The stem of upright herbaceous plants always grows upwards, continuously producing new leaves. Once the leaves have grown, they fix in position, and soon those left behind turn yellow and wither.


Within a plant community, a shortage of leaves is caused by leaf withering, which is known as leaf aging.


This process is akin to the aging and eventual death process seen in animals. However, the aging of plant leaves does not necessarily have a direct connection to plant death; it can be seen as a strategy plants adopt to enhance their adaptability.


The Physiology of Leaf Aging


The most crucial function of leaves is to obtain carbon through the process of photosynthesis. The rate of photosynthesis increases with increasing light intensity until it reaches a saturation point.


The photosynthetic capacity at saturated light varies among the same plant species and even among different leaves of the same plant. Generally, photosynthetic capacity increases with the enlargement of the leaf surface area. When the leaf expansion is complete, the photosynthetic capacity peaks and then gradually declines over time until death.


Photosynthesis is a metabolic process that involves many proteins. The reason for the decline in photosynthetic capacity, after it peaks, is due to the gradual decrease in proteins synthesized during photosynthesis. About 16% of protein weight consists of nitrogen, and a high photosynthetic capacity requires a significant amount of nitrogen. Half of the nitrogen in leaves is contained within proteins synthesized during photosynthesis.
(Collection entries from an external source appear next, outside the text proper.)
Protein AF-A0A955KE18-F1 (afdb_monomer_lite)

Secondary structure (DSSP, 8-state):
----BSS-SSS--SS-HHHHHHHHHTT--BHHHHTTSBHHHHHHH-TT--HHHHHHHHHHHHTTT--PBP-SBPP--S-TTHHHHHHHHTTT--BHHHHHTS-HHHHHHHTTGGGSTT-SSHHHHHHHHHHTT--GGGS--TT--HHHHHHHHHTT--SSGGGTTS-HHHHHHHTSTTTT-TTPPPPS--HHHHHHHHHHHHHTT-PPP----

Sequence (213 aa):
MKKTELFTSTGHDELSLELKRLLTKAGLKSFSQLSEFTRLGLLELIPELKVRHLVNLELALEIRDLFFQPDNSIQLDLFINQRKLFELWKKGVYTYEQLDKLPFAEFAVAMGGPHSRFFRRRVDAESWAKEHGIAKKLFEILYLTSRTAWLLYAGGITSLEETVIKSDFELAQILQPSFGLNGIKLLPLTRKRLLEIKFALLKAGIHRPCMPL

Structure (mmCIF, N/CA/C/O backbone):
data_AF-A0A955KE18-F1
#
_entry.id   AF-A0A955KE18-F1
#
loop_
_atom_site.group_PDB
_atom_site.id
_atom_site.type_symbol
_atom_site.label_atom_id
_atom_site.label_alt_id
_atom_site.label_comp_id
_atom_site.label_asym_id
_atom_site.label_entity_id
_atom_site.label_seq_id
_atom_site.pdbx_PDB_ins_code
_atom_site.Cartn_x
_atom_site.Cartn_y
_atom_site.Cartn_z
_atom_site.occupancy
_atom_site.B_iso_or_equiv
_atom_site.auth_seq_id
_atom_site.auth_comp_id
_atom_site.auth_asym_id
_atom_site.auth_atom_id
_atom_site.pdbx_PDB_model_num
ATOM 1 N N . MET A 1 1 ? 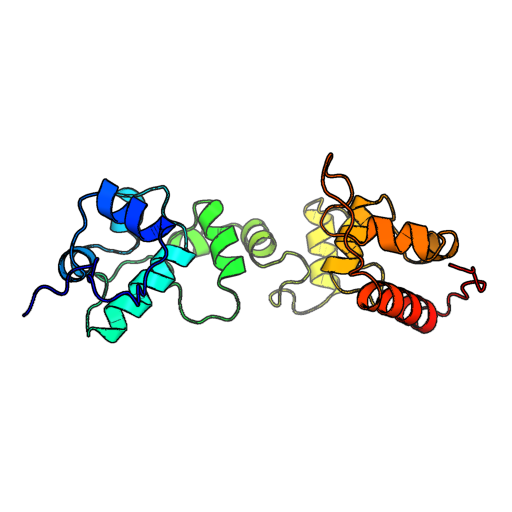-27.427 -4.210 27.580 1.00 44.22 1 MET A N 1
ATOM 2 C CA . MET A 1 1 ? -26.305 -4.959 26.965 1.00 44.22 1 MET A CA 1
ATOM 3 C C . MET A 1 1 ? -25.075 -4.826 27.853 1.00 44.22 1 MET A C 1
ATOM 5 O O . MET A 1 1 ? -24.853 -3.742 28.381 1.00 44.22 1 MET A O 1
ATOM 9 N N . LYS A 1 2 ? -24.318 -5.909 28.088 1.00 43.44 2 LYS A N 1
ATOM 10 C CA . LYS A 1 2 ? -23.062 -5.845 28.857 1.00 43.44 2 LYS A CA 1
ATOM 11 C C . LYS A 1 2 ? -22.072 -4.953 28.098 1.00 43.44 2 LYS A C 1
ATOM 13 O O . LYS A 1 2 ? -21.867 -5.167 26.910 1.00 43.44 2 LYS A O 1
ATOM 18 N N . LYS A 1 3 ? -21.480 -3.959 28.769 1.00 49.47 3 LYS A N 1
ATOM 19 C CA . LYS A 1 3 ? -20.371 -3.170 28.215 1.00 49.47 3 LYS A CA 1
ATOM 20 C C . LYS A 1 3 ? -19.188 -4.115 28.013 1.00 49.47 3 LYS A C 1
ATOM 22 O O . LYS A 1 3 ? -18.540 -4.496 28.981 1.00 49.47 3 LYS A O 1
ATOM 27 N N . THR A 1 4 ? -18.943 -4.538 26.780 1.00 64.44 4 THR A N 1
ATOM 28 C CA . THR A 1 4 ? -17.743 -5.299 26.427 1.00 64.44 4 THR A CA 1
ATOM 29 C C . THR A 1 4 ? -16.579 -4.314 26.422 1.00 64.44 4 THR A C 1
ATOM 31 O O . THR A 1 4 ? -16.478 -3.448 25.548 1.00 64.44 4 THR A O 1
ATOM 34 N N . GLU A 1 5 ? -15.762 -4.366 27.469 1.00 71.19 5 GLU A N 1
ATOM 35 C CA . GLU A 1 5 ? -14.581 -3.517 27.611 1.00 71.19 5 GLU A CA 1
ATOM 36 C C . GLU A 1 5 ? -13.586 -3.793 26.472 1.00 71.19 5 GLU A C 1
ATOM 38 O O . GLU A 1 5 ? -13.422 -4.934 26.040 1.00 71.19 5 GLU A O 1
ATOM 43 N N . LEU A 1 6 ? -12.917 -2.743 25.981 1.00 66.06 6 LEU A N 1
ATOM 44 C CA . LEU A 1 6 ? -11.874 -2.845 24.945 1.00 66.06 6 LEU A CA 1
ATOM 45 C C . LEU A 1 6 ? -10.600 -3.537 25.453 1.00 66.06 6 LEU A C 1
ATOM 47 O O . LEU A 1 6 ? -9.755 -3.969 24.667 1.00 66.06 6 LEU A O 1
ATOM 51 N N . PHE A 1 7 ? -10.438 -3.604 26.773 1.00 68.62 7 PHE A N 1
ATOM 52 C CA . PHE A 1 7 ? -9.232 -4.066 27.441 1.00 68.62 7 PHE A CA 1
ATOM 53 C C . PHE A 1 7 ? -9.607 -5.161 28.441 1.00 68.62 7 PHE A C 1
ATOM 55 O O . PHE A 1 7 ? -9.919 -4.877 29.591 1.00 68.62 7 PHE A O 1
ATOM 62 N N . THR A 1 8 ? -9.600 -6.418 28.006 1.00 60.78 8 THR A N 1
ATOM 63 C CA . THR A 1 8 ? -9.809 -7.562 28.902 1.00 60.78 8 THR A CA 1
ATOM 64 C C . THR A 1 8 ? -8.496 -7.982 29.558 1.00 60.78 8 THR A C 1
ATOM 66 O O . THR A 1 8 ? -7.443 -7.966 28.928 1.00 60.78 8 THR A O 1
ATOM 69 N N . SER A 1 9 ? -8.547 -8.413 30.818 1.00 50.03 9 SER A N 1
ATOM 70 C CA . SER A 1 9 ? -7.382 -8.887 31.584 1.00 50.03 9 SER A CA 1
ATOM 71 C C . SER A 1 9 ? -6.884 -10.289 31.189 1.00 50.03 9 SER A C 1
ATOM 73 O O . SER A 1 9 ? -5.936 -10.794 31.785 1.00 50.03 9 SER A O 1
ATOM 75 N N . THR A 1 10 ? -7.502 -10.939 30.199 1.00 49.62 10 THR A N 1
ATOM 76 C CA . THR A 1 10 ? -7.378 -12.384 29.933 1.00 49.62 10 THR A CA 1
ATOM 77 C C . THR A 1 10 ? -6.308 -12.785 28.907 1.00 49.62 10 THR A C 1
ATOM 79 O O . THR A 1 10 ? -6.314 -13.914 28.429 1.00 49.62 10 THR A O 1
ATOM 82 N N . GLY A 1 11 ? -5.347 -11.915 28.581 1.00 41.34 11 GLY A N 1
ATOM 83 C CA . GLY A 1 11 ? -4.102 -12.306 27.892 1.00 41.34 11 GLY A CA 1
ATOM 84 C C . GLY A 1 11 ? -4.207 -12.670 26.400 1.00 41.34 11 GLY A C 1
ATOM 85 O O . GLY A 1 11 ? -3.175 -12.785 25.741 1.00 41.34 11 GLY A O 1
ATOM 86 N N . HIS A 1 12 ? -5.413 -12.774 25.836 1.00 47.25 12 HIS A N 1
ATOM 87 C CA . HIS A 1 12 ? -5.652 -12.876 24.392 1.00 47.25 12 HIS A CA 1
ATOM 88 C C . HIS A 1 12 ? -6.223 -11.564 23.869 1.00 47.25 12 HIS A C 1
ATOM 90 O O . HIS A 1 12 ? -7.423 -11.407 23.661 1.00 47.25 12 HIS A O 1
ATOM 96 N N . ASP A 1 13 ? -5.335 -10.592 23.704 1.00 61.28 13 ASP A N 1
ATOM 97 C CA . ASP A 1 13 ? -5.711 -9.274 23.230 1.00 61.28 13 ASP A CA 1
ATOM 98 C C . ASP A 1 13 ? -5.904 -9.269 21.713 1.00 61.28 13 ASP A C 1
ATOM 100 O O . ASP A 1 13 ? -4.947 -9.331 20.945 1.00 61.28 13 ASP A O 1
ATOM 104 N N . GLU A 1 14 ? -7.162 -9.155 21.287 1.00 65.94 14 GLU A N 1
ATOM 105 C CA . GLU A 1 14 ? -7.567 -9.067 19.875 1.00 65.94 14 GLU A CA 1
ATOM 106 C C . GLU A 1 14 ? -7.007 -7.819 19.167 1.00 65.94 14 GLU A C 1
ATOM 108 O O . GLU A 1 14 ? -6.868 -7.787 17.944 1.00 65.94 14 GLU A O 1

Therefore, the photosynthetic capacity of leaves is closely related to the amount of nitrogen they contain. The proteins that have been broken down are mainly transferred as amino acids to new organs. Since nitrogen is often a limiting element for plants, even aging leaves, still contain nitrogen.


Plants reclaim the nitrogen from old leaves, and the old leaves contribute their nitrogen to new organs for reuse. Many plants have high efficiency in nitrogen reuse.
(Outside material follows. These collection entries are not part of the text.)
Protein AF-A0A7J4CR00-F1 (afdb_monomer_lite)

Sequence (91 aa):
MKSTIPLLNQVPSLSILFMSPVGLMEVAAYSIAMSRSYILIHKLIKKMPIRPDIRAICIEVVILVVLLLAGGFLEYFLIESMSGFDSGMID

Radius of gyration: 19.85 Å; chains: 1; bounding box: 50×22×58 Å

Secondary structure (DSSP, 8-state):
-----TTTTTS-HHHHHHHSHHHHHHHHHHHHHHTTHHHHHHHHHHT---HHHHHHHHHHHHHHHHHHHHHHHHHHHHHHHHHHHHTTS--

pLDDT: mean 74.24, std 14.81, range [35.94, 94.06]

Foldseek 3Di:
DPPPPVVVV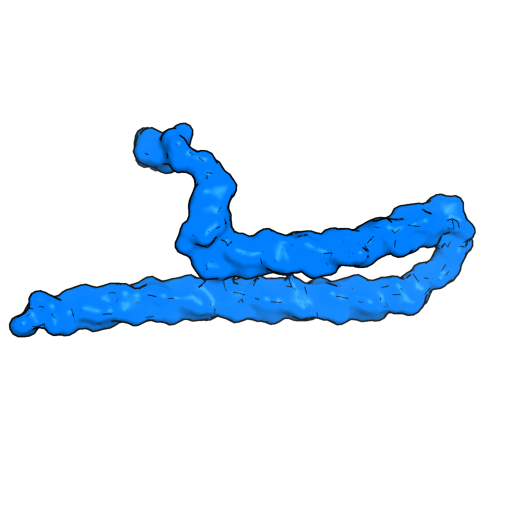VDPPVNVLVVALLSVLLVVLVVLLVVCPVVVVVCVVVVDDCVVVVVVNVVSVVVSVVSNVVSVVVRVVVVVVVVVVVVVVPD

Structure (mmCIF, N/CA/C/O backbone):
data_AF-A0A7J4CR00-F1
#
_entry.id   AF-A0A7J4CR00-F1
#
loop_
_atom_site.group_PDB
_atom_site.id
_atom_site.type_symbol
_atom_site.label_atom_id
_atom_site.label_alt_id
_atom_site.label_comp_id
_atom_site.label_asym_id
_atom_site.label_entity_id
_atom_site.label_seq_id
_atom_site.pdbx_PDB_ins_code
_atom_site.Cartn_x
_atom_site.Cartn_y
_atom_site.Cartn_z
_atom_site.occupancy
_atom_site.B_iso_or_equiv
_atom_site.auth_seq_id
_atom_site.auth_comp_id
_atom_site.auth_asym_id
_atom_site.auth_atom_id
_atom_site.pdbx_PDB_model_num
ATOM 1 N N . MET A 1 1 ? 26.179 -16.374 3.423 1.00 35.94 1 MET A N 1
ATOM 2 C CA . MET A 1 1 ? 26.781 -15.074 3.794 1.00 35.94 1 MET A CA 1
ATOM 3 C C . MET A 1 1 ? 26.209 -14.012 2.870 1.00 35.94 1 MET A C 1
ATOM 5 O O . MET A 1 1 ? 26.518 -14.023 1.688 1.00 35.94 1 MET A O 1
ATOM 9 N N . LYS A 1 2 ? 25.287 -13.180 3.373 1.00 44.00 2 LYS A N 1
ATOM 10 C CA . LYS A 1 2 ? 24.664 -12.089 2.613 1.00 44.00 2 LYS A CA 1
ATOM 11 C C . LYS A 1 2 ? 25.731 -11.010 2.430 1.00 44.00 2 LYS A C 1
ATOM 13 O O . LYS A 1 2 ? 26.091 -10.345 3.393 1.00 44.00 2 LYS A O 1
ATOM 18 N N . SER A 1 3 ? 26.297 -10.936 1.229 1.00 42.22 3 SER A N 1
ATOM 19 C CA . SER A 1 3 ? 27.170 -9.845 0.802 1.00 42.22 3 SER A CA 1
ATOM 20 C C . SER A 1 3 ? 26.343 -8.560 0.836 1.00 42.22 3 SER A C 1
ATOM 22 O O . SER A 1 3 ? 25.621 -8.235 -0.105 1.00 42.22 3 SER A O 1
ATOM 24 N N . THR A 1 4 ? 26.342 -7.888 1.986 1.00 47.47 4 THR A N 1
ATOM 25 C CA . THR A 1 4 ? 25.837 -6.527 2.107 1.00 47.47 4 THR A CA 1
ATOM 26 C C . THR A 1 4 ? 26.796 -5.664 1.310 1.00 47.47 4 THR A C 1
ATOM 28 O O . THR A 1 4 ? 27.878 -5.329 1.785 1.00 47.47 4 THR A O 1
ATOM 31 N N . ILE A 1 5 ? 26.413 -5.353 0.073 1.00 59.47 5 ILE A N 1
ATOM 32 C CA . ILE A 1 5 ? 26.983 -4.254 -0.703 1.00 59.47 5 ILE A CA 1
ATOM 33 C C . ILE A 1 5 ? 27.168 -3.054 0.244 1.00 59.47 5 ILE A C 1
ATOM 35 O O . ILE A 1 5 ? 26.176 -2.550 0.775 1.00 59.47 5 ILE A O 1
ATOM 39 N N . PRO A 1 6 ? 28.408 -2.607 0.512 1.00 55.06 6 PRO A N 1
ATOM 40 C CA . PRO A 1 6 ? 28.692 -1.602 1.539 1.00 55.06 6 PRO A CA 1
ATOM 41 C C . PRO A 1 6 ? 28.026 -0.242 1.268 1.00 55.06 6 PRO A C 1
ATOM 43 O O . PRO A 1 6 ? 27.944 0.578 2.178 1.00 55.06 6 PRO A O 1
ATOM 46 N N . LEU A 1 7 ? 27.488 -0.030 0.058 1.00 56.84 7 LEU A N 1
ATOM 47 C CA . LEU A 1 7 ? 26.634 1.107 -0.292 1.00 56.84 7 LEU A CA 1
ATOM 48 C C . LEU A 1 7 ? 25.232 1.037 0.342 1.00 56.84 7 LEU A C 1
ATOM 50 O O . LEU A 1 7 ? 24.710 2.065 0.756 1.00 56.84 7 LEU A O 1
ATOM 54 N N . LEU A 1 8 ? 24.621 -0.145 0.481 1.00 54.88 8 LEU A N 1
ATOM 55 C CA . LEU A 1 8 ? 23.252 -0.277 1.012 1.00 54.88 8 LEU A CA 1
ATOM 56 C C . LEU A 1 8 ? 23.187 -0.125 2.540 1.00 54.88 8 LEU A C 1
ATOM 58 O O . LEU A 1 8 ? 22.120 0.110 3.090 1.00 54.88 8 LEU A O 1
ATOM 62 N N . ASN A 1 9 ? 24.327 -0.241 3.228 1.00 57.00 9 ASN A N 1
ATOM 63 C CA . ASN A 1 9 ? 24.429 -0.003 4.670 1.00 57.00 9 ASN A CA 1
ATOM 64 C C . ASN A 1 9 ? 24.491 1.497 5.025 1.00 57.00 9 ASN A C 1
ATOM 66 O O . ASN A 1 9 ? 24.398 1.856 6.194 1.00 57.00 9 ASN A O 1
ATOM 70 N N . GLN A 1 10 ? 24.696 2.362 4.024 1.00 61.81 10 GLN A N 1
ATOM 71 C CA . GLN A 1 10 ? 24.789 3.819 4.175 1.00 61.81 10 GLN A CA 1
ATOM 72 C C . GLN A 1 10 ? 23.515 4.534 3.717 1.00 61.81 10 GLN A C 1
ATOM 74 O O . GLN A 1 10 ? 23.283 5.681 4.090 1.00 61.81 10 GLN A O 1
ATOM 79 N N . VAL A 1 11 ? 22.688 3.862 2.910 1.00 64.56 11 VAL A N 1
ATOM 80 C CA . VAL A 1 11 ? 21.401 4.389 2.461 1.00 64.56 11 VAL A CA 1
ATOM 81 C C . VAL A 1 11 ? 20.351 4.047 3.520 1.00 64.56 11 VAL A C 1
ATOM 83 O O . VAL A 1 11 ? 20.146 2.866 3.809 1.00 64.56 11 VAL A O 1
ATOM 86 N N . PRO A 1 12 ? 19.672 5.044 4.115 1.00 74.62 12 PRO A N 1
ATOM 87 C CA . PRO A 1 12 ? 18.580 4.786 5.043 1.00 74.62 12 PRO A CA 1
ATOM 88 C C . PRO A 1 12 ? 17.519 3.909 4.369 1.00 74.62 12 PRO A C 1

Like the nitrogen content of leaves, which peaks when leaf expansion is complete, 80-90% of the nitrogen is transferred at this time, with the remaining 10-20% repeatedly reused to sustain life and finally transferred to fruits.


Plant aging is often likened to "programmed cell death" in animals. Programmed cell death refers to the phenomenon where cells that are no longer needed actively die during development or differentiation.


This is a widespread phenomenon in various tissues of many animals, such as the disappearance of the tadpole's tail. However, programmed cell death is also regulated by genetic factors, and it is not random cell death. Particularly in organisms like certain nematodes, the timing of cell death is predetermined.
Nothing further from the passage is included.